Keiner wie der andere

Allen industriell gefertigten Vliesstoffen verhältnismäßig gleich ist das Prinzip ihrer Produktion. In der Regel werden die Fäden gezielt und bei bestimmten Temperaturen auf eine Fläche geblasen. Dabei verwirbeln sie in der Luft, verschlingen sich und fallen mehr oder weniger zufällig auf ein Transportband, wo sie weiter verfestigt werden. »Das Problem ist dieses Zufallsprinzip«, erklärt Simone Gramsch vom Fraunhofer-Institut für Techno- und Wirtschaftsmathematik ITWM. Je nach Einstellung der Gebläse entstehen spezifische Turbulenzen und damit Vliesqualitäten, die sich in Struktur, Dichte und Festigkeit unterscheiden. Wer also eine bestimmte Qualität produzieren will, muss auf Erfahrungen und Methoden von Versuch und Irrtum zurückgreifen. In einem Handwerksbetrieb mag das noch funktionieren, bei der industriellen Produktion aber bedeutet das unter anderem, dass die Anlage in der Versuchszeit keine Ware herstellt. Jede Umstellung der Produktion ist also riskant und teuer.
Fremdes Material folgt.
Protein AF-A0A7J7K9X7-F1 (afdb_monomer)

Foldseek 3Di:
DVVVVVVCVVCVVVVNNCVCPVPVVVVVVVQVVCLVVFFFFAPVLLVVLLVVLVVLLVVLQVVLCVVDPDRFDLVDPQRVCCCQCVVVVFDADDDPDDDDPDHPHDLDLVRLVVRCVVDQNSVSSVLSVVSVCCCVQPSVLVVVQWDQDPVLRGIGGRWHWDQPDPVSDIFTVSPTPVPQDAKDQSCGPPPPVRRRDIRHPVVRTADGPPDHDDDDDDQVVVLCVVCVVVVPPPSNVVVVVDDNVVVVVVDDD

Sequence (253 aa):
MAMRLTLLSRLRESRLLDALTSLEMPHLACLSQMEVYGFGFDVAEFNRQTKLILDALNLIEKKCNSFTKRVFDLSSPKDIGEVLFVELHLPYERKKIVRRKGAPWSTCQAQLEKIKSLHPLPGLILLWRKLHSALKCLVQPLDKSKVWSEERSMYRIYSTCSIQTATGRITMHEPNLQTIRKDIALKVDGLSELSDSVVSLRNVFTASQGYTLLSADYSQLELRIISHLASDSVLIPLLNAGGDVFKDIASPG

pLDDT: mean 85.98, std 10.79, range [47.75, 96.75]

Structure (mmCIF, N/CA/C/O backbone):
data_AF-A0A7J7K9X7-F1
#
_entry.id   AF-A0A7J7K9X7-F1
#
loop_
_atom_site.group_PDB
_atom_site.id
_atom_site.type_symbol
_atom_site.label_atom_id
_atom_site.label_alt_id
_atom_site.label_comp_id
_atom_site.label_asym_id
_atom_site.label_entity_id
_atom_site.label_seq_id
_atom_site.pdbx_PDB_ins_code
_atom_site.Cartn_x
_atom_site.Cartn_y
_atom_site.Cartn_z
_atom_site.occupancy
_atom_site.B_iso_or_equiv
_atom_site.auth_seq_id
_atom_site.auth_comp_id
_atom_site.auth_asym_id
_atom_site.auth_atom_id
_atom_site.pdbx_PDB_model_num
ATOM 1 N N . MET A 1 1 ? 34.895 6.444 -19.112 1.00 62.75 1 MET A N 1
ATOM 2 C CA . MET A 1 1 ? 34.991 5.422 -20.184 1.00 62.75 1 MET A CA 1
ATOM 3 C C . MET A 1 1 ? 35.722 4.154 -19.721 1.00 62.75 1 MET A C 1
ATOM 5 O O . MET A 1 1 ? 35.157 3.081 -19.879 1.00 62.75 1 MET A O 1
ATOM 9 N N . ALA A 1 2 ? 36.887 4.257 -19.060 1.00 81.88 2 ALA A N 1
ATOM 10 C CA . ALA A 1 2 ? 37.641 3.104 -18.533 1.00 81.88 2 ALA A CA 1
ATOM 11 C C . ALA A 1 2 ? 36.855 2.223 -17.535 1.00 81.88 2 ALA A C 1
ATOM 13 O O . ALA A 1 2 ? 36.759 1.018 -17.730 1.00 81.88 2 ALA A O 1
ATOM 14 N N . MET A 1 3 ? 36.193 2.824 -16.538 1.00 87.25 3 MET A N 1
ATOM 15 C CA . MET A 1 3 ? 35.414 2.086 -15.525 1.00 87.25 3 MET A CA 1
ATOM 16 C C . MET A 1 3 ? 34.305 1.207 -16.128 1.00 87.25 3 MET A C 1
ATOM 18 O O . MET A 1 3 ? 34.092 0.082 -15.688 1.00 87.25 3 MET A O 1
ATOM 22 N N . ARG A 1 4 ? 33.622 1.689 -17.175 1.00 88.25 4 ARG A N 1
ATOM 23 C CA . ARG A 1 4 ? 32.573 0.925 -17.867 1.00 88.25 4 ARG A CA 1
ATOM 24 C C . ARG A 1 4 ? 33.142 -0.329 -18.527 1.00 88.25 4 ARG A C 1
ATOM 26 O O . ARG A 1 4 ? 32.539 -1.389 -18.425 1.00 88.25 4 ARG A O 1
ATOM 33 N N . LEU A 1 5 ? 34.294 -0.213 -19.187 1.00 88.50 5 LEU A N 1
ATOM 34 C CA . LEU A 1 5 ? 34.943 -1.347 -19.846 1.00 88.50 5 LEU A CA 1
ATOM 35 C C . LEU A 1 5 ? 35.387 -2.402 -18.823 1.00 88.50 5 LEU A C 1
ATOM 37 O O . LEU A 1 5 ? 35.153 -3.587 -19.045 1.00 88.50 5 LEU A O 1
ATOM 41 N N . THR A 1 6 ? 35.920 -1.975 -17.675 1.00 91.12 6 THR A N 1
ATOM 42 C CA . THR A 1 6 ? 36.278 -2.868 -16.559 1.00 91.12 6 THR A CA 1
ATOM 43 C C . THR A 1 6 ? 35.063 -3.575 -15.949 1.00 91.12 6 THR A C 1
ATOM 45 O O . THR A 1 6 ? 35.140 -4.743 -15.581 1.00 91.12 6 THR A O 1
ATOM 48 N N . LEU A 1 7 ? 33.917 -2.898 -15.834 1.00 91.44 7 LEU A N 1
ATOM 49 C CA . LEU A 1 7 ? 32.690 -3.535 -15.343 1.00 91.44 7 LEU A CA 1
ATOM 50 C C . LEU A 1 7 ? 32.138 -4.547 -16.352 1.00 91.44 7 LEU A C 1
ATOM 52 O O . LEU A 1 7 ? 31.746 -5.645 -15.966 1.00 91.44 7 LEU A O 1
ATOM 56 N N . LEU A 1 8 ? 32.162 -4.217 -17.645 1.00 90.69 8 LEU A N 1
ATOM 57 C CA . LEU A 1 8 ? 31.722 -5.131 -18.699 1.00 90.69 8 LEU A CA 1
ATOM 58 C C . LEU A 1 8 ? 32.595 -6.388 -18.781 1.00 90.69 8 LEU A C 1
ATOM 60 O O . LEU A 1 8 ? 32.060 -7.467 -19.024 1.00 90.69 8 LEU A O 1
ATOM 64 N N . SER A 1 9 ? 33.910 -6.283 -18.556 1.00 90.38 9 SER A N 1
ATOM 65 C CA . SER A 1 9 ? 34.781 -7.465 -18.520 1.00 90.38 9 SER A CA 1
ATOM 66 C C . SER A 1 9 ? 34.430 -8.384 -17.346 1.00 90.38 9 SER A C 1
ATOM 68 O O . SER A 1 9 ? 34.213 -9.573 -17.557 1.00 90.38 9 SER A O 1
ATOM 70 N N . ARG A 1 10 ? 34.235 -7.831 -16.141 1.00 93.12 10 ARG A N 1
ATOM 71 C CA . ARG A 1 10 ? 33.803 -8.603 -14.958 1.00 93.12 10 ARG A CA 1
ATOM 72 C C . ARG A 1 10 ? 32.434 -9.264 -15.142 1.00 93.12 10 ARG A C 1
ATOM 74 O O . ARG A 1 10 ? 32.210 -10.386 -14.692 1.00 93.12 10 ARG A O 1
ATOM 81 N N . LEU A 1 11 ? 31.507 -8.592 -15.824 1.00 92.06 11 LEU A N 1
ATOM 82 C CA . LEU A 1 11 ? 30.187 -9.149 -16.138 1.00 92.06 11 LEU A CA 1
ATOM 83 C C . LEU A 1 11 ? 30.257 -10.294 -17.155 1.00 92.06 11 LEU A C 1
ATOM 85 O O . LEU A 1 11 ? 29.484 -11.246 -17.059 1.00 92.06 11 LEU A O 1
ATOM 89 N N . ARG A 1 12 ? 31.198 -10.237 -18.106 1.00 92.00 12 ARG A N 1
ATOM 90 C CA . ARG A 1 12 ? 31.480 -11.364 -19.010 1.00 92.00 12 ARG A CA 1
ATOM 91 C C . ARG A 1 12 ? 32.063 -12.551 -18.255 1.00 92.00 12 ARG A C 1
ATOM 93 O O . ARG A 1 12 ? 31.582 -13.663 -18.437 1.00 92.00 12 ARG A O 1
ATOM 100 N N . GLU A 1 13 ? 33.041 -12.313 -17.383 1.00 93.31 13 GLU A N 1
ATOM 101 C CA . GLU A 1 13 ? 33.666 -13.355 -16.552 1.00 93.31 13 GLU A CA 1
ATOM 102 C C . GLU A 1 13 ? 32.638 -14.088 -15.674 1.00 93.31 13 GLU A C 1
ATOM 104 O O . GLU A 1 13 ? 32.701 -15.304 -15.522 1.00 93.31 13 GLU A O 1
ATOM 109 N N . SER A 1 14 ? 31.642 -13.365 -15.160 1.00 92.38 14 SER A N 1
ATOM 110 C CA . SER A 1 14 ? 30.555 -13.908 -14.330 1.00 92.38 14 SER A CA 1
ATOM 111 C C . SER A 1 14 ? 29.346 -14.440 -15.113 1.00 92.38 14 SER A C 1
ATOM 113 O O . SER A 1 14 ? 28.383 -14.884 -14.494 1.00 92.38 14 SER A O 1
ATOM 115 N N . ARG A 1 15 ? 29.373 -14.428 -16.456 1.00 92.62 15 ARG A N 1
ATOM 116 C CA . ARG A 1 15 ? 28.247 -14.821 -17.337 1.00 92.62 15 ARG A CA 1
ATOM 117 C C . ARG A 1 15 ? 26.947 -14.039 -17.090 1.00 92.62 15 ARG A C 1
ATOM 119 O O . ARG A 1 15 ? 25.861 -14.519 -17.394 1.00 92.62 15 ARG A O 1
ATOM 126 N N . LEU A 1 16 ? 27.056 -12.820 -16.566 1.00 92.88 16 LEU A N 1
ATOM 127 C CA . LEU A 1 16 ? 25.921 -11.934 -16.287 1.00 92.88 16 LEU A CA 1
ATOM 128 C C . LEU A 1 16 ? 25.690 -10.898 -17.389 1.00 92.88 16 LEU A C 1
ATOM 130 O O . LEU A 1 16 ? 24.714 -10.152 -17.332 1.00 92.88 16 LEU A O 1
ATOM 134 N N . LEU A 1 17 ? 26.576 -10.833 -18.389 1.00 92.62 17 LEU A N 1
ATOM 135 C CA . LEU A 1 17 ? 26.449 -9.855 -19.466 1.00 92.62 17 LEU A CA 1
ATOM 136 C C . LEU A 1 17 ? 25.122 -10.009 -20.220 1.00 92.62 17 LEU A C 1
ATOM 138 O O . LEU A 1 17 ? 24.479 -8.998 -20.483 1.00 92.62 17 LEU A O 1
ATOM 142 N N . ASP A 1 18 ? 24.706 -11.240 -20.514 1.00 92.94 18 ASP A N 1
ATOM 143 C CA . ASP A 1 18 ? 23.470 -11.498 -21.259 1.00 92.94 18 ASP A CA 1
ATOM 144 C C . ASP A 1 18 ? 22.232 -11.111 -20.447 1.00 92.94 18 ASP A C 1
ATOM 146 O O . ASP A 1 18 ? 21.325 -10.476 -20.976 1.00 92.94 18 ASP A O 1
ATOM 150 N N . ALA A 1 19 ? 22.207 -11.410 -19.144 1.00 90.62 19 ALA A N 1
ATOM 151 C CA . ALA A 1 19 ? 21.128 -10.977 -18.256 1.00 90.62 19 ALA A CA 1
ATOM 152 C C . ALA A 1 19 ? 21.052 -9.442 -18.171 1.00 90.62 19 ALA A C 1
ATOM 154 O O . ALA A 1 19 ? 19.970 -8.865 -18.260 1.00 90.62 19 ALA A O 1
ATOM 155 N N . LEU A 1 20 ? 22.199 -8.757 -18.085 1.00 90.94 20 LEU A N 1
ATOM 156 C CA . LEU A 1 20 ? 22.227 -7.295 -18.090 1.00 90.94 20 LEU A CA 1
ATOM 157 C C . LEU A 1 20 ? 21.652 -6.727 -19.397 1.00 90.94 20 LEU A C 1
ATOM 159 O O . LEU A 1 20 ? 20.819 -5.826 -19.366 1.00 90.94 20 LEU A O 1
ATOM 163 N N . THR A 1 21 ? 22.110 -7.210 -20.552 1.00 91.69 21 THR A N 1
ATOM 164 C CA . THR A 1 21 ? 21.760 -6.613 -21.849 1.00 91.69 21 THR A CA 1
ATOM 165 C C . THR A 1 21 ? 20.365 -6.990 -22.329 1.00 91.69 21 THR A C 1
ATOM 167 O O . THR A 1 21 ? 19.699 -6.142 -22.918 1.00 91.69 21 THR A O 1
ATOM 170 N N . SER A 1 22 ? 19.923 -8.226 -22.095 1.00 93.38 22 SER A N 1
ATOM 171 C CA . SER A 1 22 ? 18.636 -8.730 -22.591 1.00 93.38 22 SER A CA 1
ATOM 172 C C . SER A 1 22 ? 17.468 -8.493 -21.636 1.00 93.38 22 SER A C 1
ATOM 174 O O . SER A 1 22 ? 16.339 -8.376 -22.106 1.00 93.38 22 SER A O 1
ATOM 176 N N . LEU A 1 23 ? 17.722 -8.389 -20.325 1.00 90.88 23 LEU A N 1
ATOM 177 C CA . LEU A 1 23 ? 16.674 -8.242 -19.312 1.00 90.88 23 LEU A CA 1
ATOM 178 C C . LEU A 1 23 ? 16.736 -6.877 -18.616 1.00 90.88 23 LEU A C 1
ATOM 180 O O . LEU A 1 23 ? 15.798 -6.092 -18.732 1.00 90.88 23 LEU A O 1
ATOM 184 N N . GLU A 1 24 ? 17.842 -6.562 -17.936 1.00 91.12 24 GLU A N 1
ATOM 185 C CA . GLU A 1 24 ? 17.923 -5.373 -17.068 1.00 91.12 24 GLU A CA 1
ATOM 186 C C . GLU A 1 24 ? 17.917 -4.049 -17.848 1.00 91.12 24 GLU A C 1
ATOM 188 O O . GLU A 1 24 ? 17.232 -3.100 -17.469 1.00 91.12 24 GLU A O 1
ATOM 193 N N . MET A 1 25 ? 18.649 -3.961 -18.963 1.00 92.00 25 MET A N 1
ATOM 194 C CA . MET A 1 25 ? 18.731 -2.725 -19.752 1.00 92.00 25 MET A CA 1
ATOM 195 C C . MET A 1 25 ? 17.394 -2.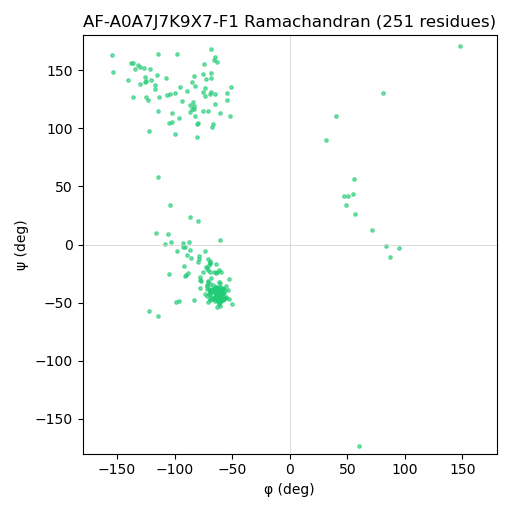345 -20.424 1.00 92.00 25 MET A C 1
ATOM 197 O O . MET A 1 25 ? 16.995 -1.183 -20.302 1.00 92.00 25 MET A O 1
ATOM 201 N N . PRO A 1 26 ? 16.661 -3.260 -21.096 1.00 93.31 26 PRO A N 1
ATOM 202 C CA . PRO A 1 26 ? 15.320 -2.960 -21.605 1.00 93.31 26 PRO A CA 1
ATOM 203 C C . PRO A 1 26 ? 14.330 -2.624 -20.487 1.00 93.31 26 PRO A C 1
ATOM 205 O O . PRO A 1 26 ? 13.510 -1.717 -20.632 1.00 93.31 26 PRO A O 1
ATOM 208 N N . HIS A 1 27 ? 14.436 -3.319 -19.353 1.00 91.44 27 HIS A N 1
ATOM 209 C CA . HIS A 1 27 ? 13.615 -3.058 -18.181 1.00 91.44 27 HIS A CA 1
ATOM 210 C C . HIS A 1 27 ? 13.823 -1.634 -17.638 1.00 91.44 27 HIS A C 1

Die Simulation des Fallverhaltens von Vliesstoffen. Bild: Dr. Simone Gramsch

Projektleiterin Gramsch und ihre Kollegen haben an ihrem Institut nun etwas geschafft, was bislang als mathematisch ohne den Aufwand von Supercomputern kaum berechenbar galt, aber einem gesamten Industriezweig weltweit von Nutzen ist: Sie entwickelten eine Software für handelsübliche PCs, mit denen sich die Bewegungen von Fasern in den verwirbelten Luftströmungen simulieren lassen. Möglich wird das unter anderem, weil die dreidimensionalen Fasern eindimensional beschrieben werden. So wird die Komplexität massiv reduziert und die Berechnung PC-fähig. »Mit unserem Fiber Dynamics Simulation Tool FIDYST können Anwender die Bewegung der Fasern, ihr Fallen und die Ausrichtung, mit der sie auf einem Transportband landen, voraussagen«, erklärt Gramsch. Die Produktion wird dadurch nicht nur deutlich effizienter. Neue Vliesstoffe lassen sich entwickeln, ohne die Produktionskette in eine Versuchsstätte zu verwandeln.

Simulation von Vliesstoffprozessen

»FIDYST simuliert die Bewegung der Filamente, also der Fäden und Fasern in turbulenten Luftströmungen. Ein Textilunternehmen muss also nur noch die gewünschten Materialeigenschaften der Fasern eingeben. Das Programm simuliert dann das dynamische Verhalten von Tausenden Fäden. Sogar Fadengemische sind mit der Software simulierbar«, erklärt Gramsch. Nach der Berechnung lassen sich die Daten in »EnSight Gold Case« exportieren und anschließend visualisieren und analysieren. Das Format EnSight Gold Case ist Standard für die Analyse von Strömungsdynamiken. Die gewonnenen Erkenntnisse kann der Hersteller anschließend nutzen, um beispielsweise die Luftströmung gezielt zu optimieren. So entsteht eine Art Handlungsanleitung für ein Vlies mit der gewünschten Spezifikation - bei gleichzeitig niedrigerem Energie- und Rohstoffverbrauch. »Die Software-Simulation kann errechnen, wie durch eine veränderte Konfiguration der Maschine weniger Fasern nötig sind, um ein Vlies mit der gewünschten Struktur und Festigkeit zu produzieren«, betont Gramsch.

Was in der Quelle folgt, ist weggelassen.